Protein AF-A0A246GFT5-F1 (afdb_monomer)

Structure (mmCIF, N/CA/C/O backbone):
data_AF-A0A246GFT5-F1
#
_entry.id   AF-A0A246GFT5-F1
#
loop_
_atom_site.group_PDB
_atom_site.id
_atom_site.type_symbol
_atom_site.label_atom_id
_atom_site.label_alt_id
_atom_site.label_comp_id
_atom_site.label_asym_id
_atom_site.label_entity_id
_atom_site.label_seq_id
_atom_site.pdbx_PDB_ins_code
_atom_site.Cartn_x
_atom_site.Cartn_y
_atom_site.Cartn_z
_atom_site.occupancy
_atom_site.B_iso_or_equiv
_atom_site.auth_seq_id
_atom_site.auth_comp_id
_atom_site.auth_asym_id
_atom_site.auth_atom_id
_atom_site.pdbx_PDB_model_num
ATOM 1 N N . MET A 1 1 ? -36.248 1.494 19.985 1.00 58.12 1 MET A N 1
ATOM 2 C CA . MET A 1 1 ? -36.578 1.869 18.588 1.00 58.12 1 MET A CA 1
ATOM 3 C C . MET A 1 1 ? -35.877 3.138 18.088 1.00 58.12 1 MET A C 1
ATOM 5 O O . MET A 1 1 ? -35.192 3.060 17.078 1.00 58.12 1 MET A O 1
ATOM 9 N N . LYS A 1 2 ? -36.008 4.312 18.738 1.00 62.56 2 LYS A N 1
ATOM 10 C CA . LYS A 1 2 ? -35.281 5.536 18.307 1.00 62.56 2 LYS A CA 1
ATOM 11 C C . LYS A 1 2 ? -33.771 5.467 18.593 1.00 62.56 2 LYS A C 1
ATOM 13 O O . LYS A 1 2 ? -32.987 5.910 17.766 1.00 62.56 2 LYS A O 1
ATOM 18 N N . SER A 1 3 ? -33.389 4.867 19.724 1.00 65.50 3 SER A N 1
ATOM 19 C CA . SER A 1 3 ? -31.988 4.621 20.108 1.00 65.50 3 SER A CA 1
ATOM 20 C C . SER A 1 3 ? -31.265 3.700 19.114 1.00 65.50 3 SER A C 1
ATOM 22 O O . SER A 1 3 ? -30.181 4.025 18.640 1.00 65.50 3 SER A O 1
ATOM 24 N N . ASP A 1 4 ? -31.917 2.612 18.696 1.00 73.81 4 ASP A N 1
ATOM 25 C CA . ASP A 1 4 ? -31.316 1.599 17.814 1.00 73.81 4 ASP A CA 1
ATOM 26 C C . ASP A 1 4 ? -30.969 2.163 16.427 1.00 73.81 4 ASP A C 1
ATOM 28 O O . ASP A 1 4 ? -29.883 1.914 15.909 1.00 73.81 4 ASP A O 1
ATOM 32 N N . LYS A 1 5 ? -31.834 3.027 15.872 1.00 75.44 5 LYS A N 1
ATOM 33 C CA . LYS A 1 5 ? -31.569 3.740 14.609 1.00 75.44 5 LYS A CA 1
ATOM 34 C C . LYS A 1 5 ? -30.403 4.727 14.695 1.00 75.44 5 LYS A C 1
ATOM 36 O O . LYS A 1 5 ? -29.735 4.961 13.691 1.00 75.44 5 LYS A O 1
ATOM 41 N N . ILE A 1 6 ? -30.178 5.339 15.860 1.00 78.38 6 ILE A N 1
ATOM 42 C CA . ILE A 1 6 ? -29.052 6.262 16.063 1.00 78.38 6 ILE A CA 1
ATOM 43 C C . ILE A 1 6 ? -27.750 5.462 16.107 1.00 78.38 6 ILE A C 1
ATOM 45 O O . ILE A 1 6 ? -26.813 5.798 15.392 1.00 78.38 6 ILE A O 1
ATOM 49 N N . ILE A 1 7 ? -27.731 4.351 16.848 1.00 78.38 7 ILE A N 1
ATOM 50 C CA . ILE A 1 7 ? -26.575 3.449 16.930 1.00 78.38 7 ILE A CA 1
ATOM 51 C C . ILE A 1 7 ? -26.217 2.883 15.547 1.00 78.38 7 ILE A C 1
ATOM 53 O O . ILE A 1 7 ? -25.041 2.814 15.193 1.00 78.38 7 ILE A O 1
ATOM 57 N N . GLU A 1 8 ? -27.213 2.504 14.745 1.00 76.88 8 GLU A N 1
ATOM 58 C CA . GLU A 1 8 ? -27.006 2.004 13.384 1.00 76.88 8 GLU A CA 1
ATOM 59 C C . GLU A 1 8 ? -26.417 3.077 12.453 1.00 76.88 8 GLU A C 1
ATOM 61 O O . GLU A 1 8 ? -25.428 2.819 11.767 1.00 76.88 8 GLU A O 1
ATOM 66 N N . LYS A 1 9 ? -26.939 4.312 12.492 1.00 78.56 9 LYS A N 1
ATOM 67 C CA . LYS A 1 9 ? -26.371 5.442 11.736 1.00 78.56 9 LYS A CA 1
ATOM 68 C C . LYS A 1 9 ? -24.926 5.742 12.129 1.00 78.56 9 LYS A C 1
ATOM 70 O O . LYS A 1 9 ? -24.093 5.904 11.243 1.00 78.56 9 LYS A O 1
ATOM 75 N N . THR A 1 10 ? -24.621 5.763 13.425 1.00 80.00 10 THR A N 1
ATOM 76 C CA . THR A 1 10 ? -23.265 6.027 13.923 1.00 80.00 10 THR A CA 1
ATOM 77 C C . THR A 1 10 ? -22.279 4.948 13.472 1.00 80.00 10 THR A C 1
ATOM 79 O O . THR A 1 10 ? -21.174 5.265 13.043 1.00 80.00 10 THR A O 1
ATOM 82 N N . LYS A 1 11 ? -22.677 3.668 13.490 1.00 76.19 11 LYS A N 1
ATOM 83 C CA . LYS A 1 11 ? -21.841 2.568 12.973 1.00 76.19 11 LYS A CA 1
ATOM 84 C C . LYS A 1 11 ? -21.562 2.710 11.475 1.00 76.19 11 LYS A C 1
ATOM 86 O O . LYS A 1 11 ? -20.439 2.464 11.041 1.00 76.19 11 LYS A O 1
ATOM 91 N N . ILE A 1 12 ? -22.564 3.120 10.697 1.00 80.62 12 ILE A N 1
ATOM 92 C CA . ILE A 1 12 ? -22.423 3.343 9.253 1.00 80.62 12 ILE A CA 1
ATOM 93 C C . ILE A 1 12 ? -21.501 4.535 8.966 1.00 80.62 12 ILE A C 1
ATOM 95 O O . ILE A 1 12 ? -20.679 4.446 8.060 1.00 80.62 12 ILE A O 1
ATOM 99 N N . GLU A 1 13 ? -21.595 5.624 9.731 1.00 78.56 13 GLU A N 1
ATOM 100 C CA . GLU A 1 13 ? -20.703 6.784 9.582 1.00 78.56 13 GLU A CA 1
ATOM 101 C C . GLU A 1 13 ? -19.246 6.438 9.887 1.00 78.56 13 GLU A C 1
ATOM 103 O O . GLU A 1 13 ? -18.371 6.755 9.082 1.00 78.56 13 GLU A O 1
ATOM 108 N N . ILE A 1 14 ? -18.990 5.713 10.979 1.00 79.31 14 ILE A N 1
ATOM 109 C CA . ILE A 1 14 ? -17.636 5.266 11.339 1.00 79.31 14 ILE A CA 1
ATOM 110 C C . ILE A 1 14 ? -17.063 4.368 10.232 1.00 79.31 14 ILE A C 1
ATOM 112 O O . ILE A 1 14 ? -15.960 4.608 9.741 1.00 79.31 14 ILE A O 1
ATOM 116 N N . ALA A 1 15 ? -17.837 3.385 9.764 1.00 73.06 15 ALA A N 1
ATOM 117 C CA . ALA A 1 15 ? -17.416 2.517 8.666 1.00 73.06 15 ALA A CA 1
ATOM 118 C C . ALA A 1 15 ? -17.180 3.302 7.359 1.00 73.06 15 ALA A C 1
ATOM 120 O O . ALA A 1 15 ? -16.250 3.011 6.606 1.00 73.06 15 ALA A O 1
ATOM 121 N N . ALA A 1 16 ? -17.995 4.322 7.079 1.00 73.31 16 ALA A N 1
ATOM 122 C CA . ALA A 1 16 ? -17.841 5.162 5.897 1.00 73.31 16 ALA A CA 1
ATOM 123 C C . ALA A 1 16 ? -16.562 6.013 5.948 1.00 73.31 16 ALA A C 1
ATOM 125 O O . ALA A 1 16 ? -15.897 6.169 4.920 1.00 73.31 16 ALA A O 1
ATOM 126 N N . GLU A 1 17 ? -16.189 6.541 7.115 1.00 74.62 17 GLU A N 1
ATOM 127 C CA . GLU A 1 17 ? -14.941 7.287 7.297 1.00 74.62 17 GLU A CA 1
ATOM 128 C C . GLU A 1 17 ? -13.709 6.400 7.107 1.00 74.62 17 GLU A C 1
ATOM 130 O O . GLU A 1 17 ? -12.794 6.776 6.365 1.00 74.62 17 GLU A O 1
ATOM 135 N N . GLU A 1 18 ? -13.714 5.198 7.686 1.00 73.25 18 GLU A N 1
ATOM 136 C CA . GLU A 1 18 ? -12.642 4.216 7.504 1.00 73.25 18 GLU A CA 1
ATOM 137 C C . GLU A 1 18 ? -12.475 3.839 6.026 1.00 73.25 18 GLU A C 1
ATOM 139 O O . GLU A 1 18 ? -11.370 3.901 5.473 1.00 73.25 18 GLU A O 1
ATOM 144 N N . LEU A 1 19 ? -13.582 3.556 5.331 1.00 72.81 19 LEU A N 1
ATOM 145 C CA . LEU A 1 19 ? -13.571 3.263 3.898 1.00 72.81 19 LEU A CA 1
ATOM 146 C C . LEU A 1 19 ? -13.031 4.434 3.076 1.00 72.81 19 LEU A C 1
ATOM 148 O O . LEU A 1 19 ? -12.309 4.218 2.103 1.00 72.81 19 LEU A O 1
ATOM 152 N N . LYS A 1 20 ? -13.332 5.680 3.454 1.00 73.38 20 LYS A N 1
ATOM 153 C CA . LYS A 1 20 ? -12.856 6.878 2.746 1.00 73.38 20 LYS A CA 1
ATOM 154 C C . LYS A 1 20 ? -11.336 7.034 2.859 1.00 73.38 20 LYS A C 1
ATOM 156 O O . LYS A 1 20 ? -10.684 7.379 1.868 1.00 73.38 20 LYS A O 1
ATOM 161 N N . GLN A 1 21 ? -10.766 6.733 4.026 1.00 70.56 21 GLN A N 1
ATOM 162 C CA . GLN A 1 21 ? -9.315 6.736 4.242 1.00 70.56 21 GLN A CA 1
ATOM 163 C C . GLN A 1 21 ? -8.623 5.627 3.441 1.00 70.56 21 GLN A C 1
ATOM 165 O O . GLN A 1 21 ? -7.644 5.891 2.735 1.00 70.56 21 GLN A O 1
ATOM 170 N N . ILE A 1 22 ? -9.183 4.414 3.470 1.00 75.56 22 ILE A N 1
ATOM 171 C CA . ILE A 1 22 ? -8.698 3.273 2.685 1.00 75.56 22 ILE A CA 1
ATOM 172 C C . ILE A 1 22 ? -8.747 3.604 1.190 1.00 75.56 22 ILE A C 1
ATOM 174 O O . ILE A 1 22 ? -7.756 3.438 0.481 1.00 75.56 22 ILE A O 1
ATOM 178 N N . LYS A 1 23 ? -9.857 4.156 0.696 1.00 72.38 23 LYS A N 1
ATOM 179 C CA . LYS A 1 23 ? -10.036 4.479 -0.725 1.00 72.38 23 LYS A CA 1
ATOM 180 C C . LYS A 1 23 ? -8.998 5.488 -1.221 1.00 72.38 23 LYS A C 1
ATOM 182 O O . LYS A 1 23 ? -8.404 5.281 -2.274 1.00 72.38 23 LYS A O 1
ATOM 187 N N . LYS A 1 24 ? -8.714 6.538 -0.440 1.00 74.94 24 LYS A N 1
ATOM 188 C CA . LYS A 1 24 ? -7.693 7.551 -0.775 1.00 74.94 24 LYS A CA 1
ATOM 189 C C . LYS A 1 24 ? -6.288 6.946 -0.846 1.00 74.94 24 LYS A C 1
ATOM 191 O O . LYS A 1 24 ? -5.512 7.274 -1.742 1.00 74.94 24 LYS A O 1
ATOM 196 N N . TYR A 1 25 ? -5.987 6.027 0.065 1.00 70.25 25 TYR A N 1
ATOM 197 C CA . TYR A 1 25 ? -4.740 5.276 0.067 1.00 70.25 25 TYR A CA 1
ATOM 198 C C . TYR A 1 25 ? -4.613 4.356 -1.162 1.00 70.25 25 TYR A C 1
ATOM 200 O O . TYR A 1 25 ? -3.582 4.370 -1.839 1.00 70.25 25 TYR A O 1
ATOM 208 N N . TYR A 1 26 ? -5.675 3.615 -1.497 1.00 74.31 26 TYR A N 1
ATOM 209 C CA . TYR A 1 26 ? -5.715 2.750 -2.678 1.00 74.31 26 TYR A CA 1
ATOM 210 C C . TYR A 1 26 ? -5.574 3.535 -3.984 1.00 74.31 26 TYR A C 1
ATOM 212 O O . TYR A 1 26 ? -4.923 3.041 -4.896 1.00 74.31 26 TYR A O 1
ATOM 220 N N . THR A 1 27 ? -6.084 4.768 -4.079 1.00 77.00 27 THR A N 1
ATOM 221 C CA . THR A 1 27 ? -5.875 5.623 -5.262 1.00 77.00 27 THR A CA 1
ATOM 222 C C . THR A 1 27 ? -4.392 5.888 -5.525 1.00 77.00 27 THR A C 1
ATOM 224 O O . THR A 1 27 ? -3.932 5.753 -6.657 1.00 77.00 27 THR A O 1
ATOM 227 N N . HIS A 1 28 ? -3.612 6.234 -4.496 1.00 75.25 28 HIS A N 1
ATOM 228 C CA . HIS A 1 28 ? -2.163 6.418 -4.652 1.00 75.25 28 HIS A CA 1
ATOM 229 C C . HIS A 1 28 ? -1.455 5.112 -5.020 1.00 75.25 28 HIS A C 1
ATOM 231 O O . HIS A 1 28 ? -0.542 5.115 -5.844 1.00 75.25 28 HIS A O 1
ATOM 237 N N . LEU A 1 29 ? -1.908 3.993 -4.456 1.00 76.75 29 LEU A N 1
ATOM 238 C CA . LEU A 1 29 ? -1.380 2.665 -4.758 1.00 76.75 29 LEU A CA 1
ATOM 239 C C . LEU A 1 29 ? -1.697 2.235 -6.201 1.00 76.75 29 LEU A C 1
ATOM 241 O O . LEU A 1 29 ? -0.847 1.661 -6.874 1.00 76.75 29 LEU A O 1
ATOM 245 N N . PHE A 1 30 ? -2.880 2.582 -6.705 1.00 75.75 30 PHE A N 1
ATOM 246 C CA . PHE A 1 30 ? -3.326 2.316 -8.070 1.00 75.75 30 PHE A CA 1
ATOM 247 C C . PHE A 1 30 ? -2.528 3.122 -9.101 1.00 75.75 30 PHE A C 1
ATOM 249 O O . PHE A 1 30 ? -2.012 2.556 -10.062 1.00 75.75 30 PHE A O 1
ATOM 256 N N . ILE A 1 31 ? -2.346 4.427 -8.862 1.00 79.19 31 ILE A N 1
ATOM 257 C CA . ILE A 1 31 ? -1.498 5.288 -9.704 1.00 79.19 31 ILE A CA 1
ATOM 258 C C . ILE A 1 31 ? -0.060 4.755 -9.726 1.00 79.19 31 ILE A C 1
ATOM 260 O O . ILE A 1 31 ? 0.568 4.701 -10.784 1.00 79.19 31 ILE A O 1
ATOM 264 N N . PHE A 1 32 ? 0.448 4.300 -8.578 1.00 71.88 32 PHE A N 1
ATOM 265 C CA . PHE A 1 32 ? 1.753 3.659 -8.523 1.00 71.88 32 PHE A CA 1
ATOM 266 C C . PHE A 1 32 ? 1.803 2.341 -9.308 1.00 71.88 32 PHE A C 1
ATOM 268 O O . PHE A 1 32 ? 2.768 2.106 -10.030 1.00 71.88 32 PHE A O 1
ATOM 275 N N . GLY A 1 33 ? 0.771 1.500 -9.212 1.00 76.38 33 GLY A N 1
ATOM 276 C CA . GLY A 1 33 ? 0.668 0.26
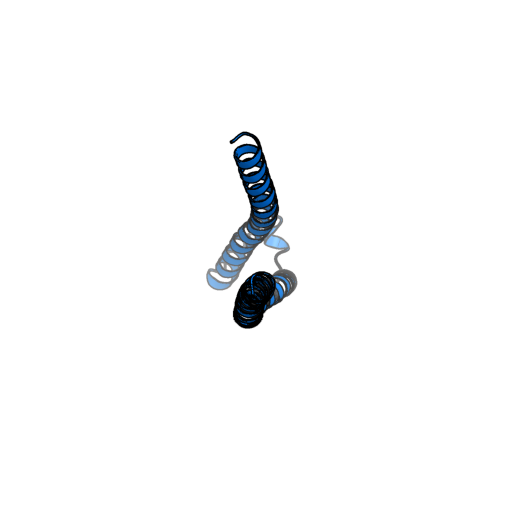2 -9.987 1.00 76.38 33 GLY A CA 1
ATOM 277 C C . GLY A 1 33 ? 0.745 0.513 -11.495 1.00 76.38 33 GLY A C 1
ATOM 278 O O . GLY A 1 33 ? 1.484 -0.178 -12.193 1.00 76.38 33 GLY A O 1
ATOM 279 N N . ILE A 1 34 ? 0.070 1.559 -11.983 1.00 79.12 34 ILE A N 1
ATOM 280 C CA . ILE A 1 34 ? 0.153 1.995 -13.386 1.00 79.12 34 ILE A CA 1
ATOM 281 C C . ILE A 1 34 ? 1.577 2.455 -13.730 1.00 79.12 34 ILE A C 1
ATOM 283 O O . ILE A 1 34 ? 2.131 2.027 -14.741 1.00 79.12 34 ILE A O 1
ATOM 287 N N . ALA A 1 35 ? 2.205 3.283 -12.890 1.00 71.56 35 ALA A N 1
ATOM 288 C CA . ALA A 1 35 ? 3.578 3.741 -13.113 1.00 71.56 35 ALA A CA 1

+ + + +

Problem details: Please give back, exactly as it stands above, the stretch from the line with "ATOM 91 N N" through the line with "ATOM 101 C C", and no line outside it.

Result of this exercise:
ATOM 91 N N . ILE A 1 12 ? -22.564 3.120 10.697 1.00 80.62 12 ILE A N 1
ATOM 92 C CA . ILE A 1 12 ? -22.423 3.343 9.253 1.00 80.62 12 ILE A CA 1
ATOM 93 C C . ILE A 1 12 ? -21.501 4.535 8.966 1.00 80.62 12 ILE A C 1
ATOM 95 O O . ILE A 1 12 ? -20.679 4.446 8.060 1.00 80.62 12 ILE A O 1
ATOM 99 N N . GLU A 1 13 ? -21.595 5.624 9.731 1.00 78.56 13 GLU A N 1
ATOM 100 C CA . GLU A 1 13 ? -20.703 6.784 9.582 1.00 78.56 13 GLU A CA 1
ATOM 101 C C . GLU A 1 13 ? -19.246 6.438 9.887 1.00 78.56 13 GLU A C 1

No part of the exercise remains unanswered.